Подруги читали журналы и слушали Криса Барбера на маленьком портативном проигрывателе. Когда разъяренная и промокшая Клэр влезла в окно, они покатились со смеху. Они хохотали, когда просили одну из самых юных и робких обитательниц общежития принести для них чай. Они заливались смехом, пока искали большое банное полотенце и готовили для Клэр ванну в большой и обшарпанной ванной комнате в конце коридора.
Они поняли, что одного чая окажется мало, поэтому достали из ящика стола бутылку бренди. Клэр тоже рассмеялась. Она вытерла волосы и вкратце рассказала им свою историю, потягивая чай с капелькой бренди. А потом она легла на третью кровать и уснула.
Валери и Мэри Кэтрин сражались, как две тигрицы, чтобы к ним не подселили третью соседку.

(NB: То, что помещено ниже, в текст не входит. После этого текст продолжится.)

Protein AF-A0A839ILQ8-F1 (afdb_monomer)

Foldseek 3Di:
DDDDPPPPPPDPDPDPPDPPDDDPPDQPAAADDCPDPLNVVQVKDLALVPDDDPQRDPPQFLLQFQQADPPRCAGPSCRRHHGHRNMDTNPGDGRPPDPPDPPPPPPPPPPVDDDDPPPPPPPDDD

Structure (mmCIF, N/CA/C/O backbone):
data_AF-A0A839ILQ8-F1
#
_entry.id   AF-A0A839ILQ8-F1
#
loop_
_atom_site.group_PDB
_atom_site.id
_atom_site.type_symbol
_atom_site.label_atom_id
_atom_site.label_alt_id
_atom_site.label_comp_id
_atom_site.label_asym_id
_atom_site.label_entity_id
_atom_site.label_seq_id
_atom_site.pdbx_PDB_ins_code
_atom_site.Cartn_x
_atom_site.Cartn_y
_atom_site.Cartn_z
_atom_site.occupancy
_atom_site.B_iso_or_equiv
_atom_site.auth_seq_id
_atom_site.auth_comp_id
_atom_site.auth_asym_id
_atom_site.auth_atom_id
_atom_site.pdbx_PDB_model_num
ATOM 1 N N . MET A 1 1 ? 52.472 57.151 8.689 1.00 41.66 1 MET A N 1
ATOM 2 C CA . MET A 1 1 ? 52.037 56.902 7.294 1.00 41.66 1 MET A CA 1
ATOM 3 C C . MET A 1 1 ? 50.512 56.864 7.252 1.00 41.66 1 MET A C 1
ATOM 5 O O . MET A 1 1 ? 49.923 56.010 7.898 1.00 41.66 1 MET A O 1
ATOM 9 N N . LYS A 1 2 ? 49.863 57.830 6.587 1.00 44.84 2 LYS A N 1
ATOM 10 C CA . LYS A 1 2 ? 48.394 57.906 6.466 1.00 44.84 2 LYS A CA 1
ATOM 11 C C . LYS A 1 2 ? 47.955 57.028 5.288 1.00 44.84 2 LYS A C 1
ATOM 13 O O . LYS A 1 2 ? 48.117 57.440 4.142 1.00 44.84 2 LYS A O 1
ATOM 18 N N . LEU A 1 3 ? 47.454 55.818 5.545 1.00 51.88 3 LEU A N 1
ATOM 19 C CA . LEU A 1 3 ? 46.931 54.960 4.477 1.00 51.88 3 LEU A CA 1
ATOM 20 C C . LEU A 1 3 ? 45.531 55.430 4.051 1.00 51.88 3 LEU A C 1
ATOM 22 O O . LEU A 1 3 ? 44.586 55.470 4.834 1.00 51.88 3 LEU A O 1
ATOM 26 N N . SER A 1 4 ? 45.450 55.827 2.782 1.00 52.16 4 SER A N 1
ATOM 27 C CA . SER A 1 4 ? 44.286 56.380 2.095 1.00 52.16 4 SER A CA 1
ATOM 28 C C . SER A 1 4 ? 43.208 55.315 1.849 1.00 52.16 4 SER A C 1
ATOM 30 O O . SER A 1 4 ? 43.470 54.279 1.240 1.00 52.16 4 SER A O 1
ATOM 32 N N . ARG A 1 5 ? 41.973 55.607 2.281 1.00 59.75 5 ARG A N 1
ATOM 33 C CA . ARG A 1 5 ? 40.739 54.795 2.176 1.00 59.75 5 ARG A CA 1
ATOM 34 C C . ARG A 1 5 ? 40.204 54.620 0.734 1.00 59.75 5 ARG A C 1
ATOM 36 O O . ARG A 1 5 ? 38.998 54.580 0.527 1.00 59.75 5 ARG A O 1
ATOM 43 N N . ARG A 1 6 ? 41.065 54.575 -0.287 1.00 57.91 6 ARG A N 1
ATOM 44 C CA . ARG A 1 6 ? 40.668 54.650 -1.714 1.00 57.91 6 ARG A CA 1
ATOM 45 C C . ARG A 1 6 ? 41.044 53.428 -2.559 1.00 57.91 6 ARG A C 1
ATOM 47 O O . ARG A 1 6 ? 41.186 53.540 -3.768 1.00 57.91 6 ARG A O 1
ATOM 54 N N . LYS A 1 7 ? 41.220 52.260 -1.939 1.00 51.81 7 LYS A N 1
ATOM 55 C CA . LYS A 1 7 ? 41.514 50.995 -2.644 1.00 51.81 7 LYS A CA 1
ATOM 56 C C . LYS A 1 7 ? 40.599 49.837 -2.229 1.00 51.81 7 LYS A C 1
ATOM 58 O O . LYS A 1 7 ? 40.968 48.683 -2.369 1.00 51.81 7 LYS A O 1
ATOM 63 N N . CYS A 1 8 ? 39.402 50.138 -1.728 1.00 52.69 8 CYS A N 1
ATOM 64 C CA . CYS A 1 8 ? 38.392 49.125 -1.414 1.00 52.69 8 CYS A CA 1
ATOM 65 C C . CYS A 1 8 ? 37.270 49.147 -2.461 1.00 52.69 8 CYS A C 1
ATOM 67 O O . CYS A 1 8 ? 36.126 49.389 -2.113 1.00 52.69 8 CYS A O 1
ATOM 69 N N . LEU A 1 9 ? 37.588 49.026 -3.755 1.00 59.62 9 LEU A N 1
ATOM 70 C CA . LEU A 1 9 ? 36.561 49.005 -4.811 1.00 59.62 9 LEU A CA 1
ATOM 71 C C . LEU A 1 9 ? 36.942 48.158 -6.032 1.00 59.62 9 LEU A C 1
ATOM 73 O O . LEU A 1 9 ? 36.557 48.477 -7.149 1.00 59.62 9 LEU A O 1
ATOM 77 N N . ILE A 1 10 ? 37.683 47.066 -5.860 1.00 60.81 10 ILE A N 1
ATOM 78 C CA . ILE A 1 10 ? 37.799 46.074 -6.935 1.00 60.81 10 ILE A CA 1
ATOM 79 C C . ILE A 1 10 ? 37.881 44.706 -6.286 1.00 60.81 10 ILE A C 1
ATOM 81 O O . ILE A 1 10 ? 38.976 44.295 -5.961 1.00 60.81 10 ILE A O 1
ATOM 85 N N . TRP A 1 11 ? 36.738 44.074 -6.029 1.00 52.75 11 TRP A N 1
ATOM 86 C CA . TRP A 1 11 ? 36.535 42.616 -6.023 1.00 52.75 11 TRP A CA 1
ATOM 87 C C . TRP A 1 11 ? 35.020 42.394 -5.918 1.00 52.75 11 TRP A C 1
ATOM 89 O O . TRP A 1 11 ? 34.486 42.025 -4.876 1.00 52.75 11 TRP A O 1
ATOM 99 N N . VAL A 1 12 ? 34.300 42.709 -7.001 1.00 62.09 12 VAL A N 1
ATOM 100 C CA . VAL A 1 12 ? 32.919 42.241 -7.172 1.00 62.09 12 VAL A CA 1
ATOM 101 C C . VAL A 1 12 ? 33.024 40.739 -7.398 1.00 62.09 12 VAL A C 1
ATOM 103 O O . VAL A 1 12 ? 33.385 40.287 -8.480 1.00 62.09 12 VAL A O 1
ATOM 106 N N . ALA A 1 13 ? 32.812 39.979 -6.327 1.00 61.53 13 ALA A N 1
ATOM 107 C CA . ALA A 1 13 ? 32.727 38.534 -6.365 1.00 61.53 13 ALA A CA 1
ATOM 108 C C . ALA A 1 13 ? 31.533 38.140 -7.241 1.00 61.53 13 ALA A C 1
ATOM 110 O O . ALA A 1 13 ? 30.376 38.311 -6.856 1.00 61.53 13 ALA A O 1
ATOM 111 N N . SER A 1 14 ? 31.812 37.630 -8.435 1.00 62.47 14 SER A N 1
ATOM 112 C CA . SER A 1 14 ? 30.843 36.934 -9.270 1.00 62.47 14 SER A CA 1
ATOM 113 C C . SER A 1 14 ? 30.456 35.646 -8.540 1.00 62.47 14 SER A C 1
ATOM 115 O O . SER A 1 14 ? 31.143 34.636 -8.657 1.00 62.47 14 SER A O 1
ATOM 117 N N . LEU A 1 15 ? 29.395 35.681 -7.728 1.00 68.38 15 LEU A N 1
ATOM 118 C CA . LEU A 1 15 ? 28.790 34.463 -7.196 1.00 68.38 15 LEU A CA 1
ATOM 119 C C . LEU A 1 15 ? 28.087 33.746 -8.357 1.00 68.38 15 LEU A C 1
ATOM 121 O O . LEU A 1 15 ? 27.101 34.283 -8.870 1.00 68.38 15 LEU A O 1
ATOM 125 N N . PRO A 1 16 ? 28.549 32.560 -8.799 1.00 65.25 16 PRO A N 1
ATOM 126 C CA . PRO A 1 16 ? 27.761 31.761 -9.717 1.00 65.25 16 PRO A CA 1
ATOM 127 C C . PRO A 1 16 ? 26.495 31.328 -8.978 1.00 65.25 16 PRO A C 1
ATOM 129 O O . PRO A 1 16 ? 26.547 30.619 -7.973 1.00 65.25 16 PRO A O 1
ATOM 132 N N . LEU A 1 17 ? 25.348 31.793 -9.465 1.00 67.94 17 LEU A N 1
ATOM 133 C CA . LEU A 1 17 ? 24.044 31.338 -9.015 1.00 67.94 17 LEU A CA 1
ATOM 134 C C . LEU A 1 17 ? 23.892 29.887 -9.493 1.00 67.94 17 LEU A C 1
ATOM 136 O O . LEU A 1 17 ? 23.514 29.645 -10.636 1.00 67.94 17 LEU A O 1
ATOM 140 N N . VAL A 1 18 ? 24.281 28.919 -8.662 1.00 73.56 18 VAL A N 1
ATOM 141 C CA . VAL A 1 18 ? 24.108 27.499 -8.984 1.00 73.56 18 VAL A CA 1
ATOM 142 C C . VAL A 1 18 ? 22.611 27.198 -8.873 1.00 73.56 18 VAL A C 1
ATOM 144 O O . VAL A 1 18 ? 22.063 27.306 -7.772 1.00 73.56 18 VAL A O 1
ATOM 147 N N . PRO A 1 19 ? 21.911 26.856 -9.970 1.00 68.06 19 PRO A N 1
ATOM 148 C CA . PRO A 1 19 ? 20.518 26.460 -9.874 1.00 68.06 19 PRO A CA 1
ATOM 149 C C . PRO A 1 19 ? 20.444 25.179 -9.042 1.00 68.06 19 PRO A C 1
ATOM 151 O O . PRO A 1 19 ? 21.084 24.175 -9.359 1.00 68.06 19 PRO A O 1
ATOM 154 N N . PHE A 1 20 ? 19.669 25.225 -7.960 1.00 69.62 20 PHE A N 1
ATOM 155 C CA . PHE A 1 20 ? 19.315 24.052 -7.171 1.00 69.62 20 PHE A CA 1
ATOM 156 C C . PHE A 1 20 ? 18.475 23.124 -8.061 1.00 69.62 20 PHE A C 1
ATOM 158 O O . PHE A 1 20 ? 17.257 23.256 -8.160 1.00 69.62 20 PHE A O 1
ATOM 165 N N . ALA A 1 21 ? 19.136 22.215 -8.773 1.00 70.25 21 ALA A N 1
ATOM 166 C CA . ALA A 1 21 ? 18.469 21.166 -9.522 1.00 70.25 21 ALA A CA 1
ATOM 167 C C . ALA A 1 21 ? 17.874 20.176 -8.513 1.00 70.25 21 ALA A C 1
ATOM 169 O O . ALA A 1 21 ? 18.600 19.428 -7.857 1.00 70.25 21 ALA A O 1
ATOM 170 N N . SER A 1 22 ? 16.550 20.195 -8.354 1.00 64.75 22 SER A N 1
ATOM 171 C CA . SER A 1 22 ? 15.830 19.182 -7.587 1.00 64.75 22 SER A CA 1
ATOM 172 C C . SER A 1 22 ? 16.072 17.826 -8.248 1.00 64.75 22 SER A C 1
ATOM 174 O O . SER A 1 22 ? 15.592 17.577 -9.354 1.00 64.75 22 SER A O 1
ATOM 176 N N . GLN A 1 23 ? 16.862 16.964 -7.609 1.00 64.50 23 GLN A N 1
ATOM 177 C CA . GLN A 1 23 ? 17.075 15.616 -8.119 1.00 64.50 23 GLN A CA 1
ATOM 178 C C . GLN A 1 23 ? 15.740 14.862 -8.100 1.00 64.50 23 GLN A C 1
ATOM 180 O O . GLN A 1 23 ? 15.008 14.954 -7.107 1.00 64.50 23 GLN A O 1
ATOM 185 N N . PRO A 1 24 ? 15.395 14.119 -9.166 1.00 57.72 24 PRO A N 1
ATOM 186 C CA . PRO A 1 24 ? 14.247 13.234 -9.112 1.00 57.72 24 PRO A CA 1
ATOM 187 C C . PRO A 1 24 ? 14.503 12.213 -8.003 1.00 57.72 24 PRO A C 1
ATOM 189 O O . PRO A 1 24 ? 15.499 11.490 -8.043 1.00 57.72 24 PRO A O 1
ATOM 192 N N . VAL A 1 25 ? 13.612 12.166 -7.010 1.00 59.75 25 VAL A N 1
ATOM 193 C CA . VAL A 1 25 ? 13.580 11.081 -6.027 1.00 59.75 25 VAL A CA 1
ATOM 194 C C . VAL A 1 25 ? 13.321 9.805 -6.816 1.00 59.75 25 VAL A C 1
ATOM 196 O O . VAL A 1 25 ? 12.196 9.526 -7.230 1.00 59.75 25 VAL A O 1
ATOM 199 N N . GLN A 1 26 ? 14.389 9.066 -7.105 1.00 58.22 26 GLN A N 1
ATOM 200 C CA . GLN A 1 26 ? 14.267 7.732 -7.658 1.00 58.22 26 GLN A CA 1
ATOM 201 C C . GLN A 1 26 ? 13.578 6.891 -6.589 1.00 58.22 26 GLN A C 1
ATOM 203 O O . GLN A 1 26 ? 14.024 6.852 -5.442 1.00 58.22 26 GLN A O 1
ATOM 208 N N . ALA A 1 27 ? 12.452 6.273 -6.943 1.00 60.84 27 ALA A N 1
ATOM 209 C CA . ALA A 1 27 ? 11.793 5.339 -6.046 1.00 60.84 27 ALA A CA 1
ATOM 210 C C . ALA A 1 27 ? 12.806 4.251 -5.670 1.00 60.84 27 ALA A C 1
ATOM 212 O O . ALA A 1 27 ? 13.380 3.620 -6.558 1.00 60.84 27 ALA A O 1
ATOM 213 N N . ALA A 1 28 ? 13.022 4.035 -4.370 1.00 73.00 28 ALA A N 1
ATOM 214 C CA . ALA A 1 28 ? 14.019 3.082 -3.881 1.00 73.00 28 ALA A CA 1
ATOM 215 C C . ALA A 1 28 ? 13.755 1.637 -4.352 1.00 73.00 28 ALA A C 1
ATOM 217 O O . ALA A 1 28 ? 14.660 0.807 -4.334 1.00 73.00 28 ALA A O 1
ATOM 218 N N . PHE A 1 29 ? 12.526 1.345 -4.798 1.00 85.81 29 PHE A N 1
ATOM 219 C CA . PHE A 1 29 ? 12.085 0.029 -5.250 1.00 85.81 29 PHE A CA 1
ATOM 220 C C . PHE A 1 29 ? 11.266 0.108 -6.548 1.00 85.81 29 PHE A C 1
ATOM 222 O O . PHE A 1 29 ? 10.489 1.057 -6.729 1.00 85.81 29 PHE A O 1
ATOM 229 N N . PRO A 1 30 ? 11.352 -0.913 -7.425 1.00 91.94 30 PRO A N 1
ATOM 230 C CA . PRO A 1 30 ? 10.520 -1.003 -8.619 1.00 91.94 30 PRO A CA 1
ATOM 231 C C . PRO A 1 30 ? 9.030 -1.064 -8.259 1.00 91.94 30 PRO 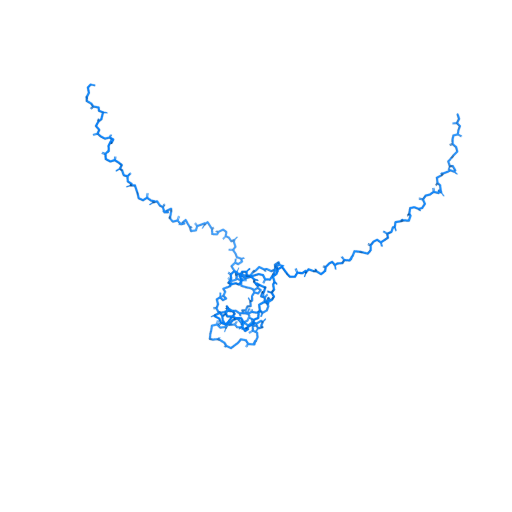A C 1
ATOM 233 O O . PRO A 1 30 ? 8.628 -1.689 -7.277 1.00 91.94 30 PRO A O 1
ATOM 236 N N . ALA A 1 31 ? 8.189 -0.430 -9.075 1.00 93.00 31 ALA A N 1
ATOM 237 C CA . ALA A 1 31 ? 6.748 -0.401 -8.841 1.00 93.00 31 ALA A CA 1
ATOM 238 C C . ALA A 1 31 ? 6.112 -1.788 -9.029 1.00 93.00 31 ALA A C 1
ATOM 240 O O . ALA A 1 31 ? 6.282 -2.432 -10.068 1.00 93.00 31 ALA A O 1
ATOM 241 N N . LEU A 1 32 ? 5.303 -2.221 -8.059 1.00 94.94 32 LEU A N 1
ATOM 242 C CA . LEU A 1 32 ? 4.622 -3.512 -8.101 1.00 94.94 32 LEU A CA 1
ATOM 243 C C . LEU A 1 32 ? 3.607 -3.568 -9.255 1.00 94.94 32 LEU A C 1
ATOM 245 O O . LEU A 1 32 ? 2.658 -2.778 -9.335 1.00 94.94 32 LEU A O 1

Они напомнили монахиням, что Клэр заплатила за место в общежитии до Пасхи, и великодушно предположили, что сестры во Христе не пойдут на обман и не будут взимать двойную арендную плату, так ведь? Мэри Кэтрин втайне была уверена, что Клэр вернется: американка чувствовала, что роман с Дэвидом не продвинется дальше первой базы[18]
. Но когда Клэр с улыбкой устроилась на своей старой кровати, Мэри Кэтрин деликатно промолчала. Как и Валери.– Мне правда жаль. Я выгляжу полной идиоткой, – призналась Клэр.
– Ерунда, сейчас ты выглядишь намного милее, – сказала Валери. – Теперь мы точно знаем, что ты нормальная и больше не проповедуешь мир и покой настоящей любви. От этого всех тошнило.
За утренним кофе Бар принес Дэвиду извинения:
– Вчера вечером я сболтнул лишнего. Я вовсе не хотел проявить неуважение.
– Разумеется. Все в порядке. Спасибо, – пробормотал Дэвид.
– Ты весь какой-то потрепанный. Не сочти за грубость, но с тобой все в порядке?
– Конечно, я в порядке.
Дэвид допил кофе и вернулся к пациентам.
Он потратил около трех часов на уборку квартиры. Вынес весь мусор, включая несъеденную картошку. Утром сходил в магазин и купил чай, кофе, молоко, сахар, кукурузные хлопья, сардины и апельсины. Покупки разложил так аккуратно, как только мог. А еще он купил вазу и оставил ее на столе вместе с запиской:
Дэвид переписывал записку снова и снова, стараясь не использовать избитые фразы. Он пытался выразить то, что чувствовал сам. Но он был подавлен, как никогда прежде, и в конце концов написал так, словно записку сочинял кто-то другой. Возможно, ему следовало просто нарисовать на открытке сердечко или зайти за ней в общежитие вчера ночью. Он позвонил из телефонной будки и попросил соединить его с Мэри Кэтрин. Дежурная монахиня осведомилась, знает ли он, который час, и отрезала, что все юные леди уже в постели. Она предложила оставить сообщение, если случай действительно экстренный. Дэвид повесил трубку. Наверное, он мог сказаться больным, взять выходной и ждать у подножия тайной лестницы, ведь Клэр не могла покинуть общежитие обычным путем. Или нужно было отправиться в холл Университетского колледжа и ждать, пока Клэр не придет на лекции.
Он размышлял об этом почти все утро, пока курсировал между кроватями.
Когда он проходил мимо регистратуры, сотрудник вручил ему записку:
– Только что передали для вас, доктор Пауэр.
Он узнал размашистый, твердый почерк.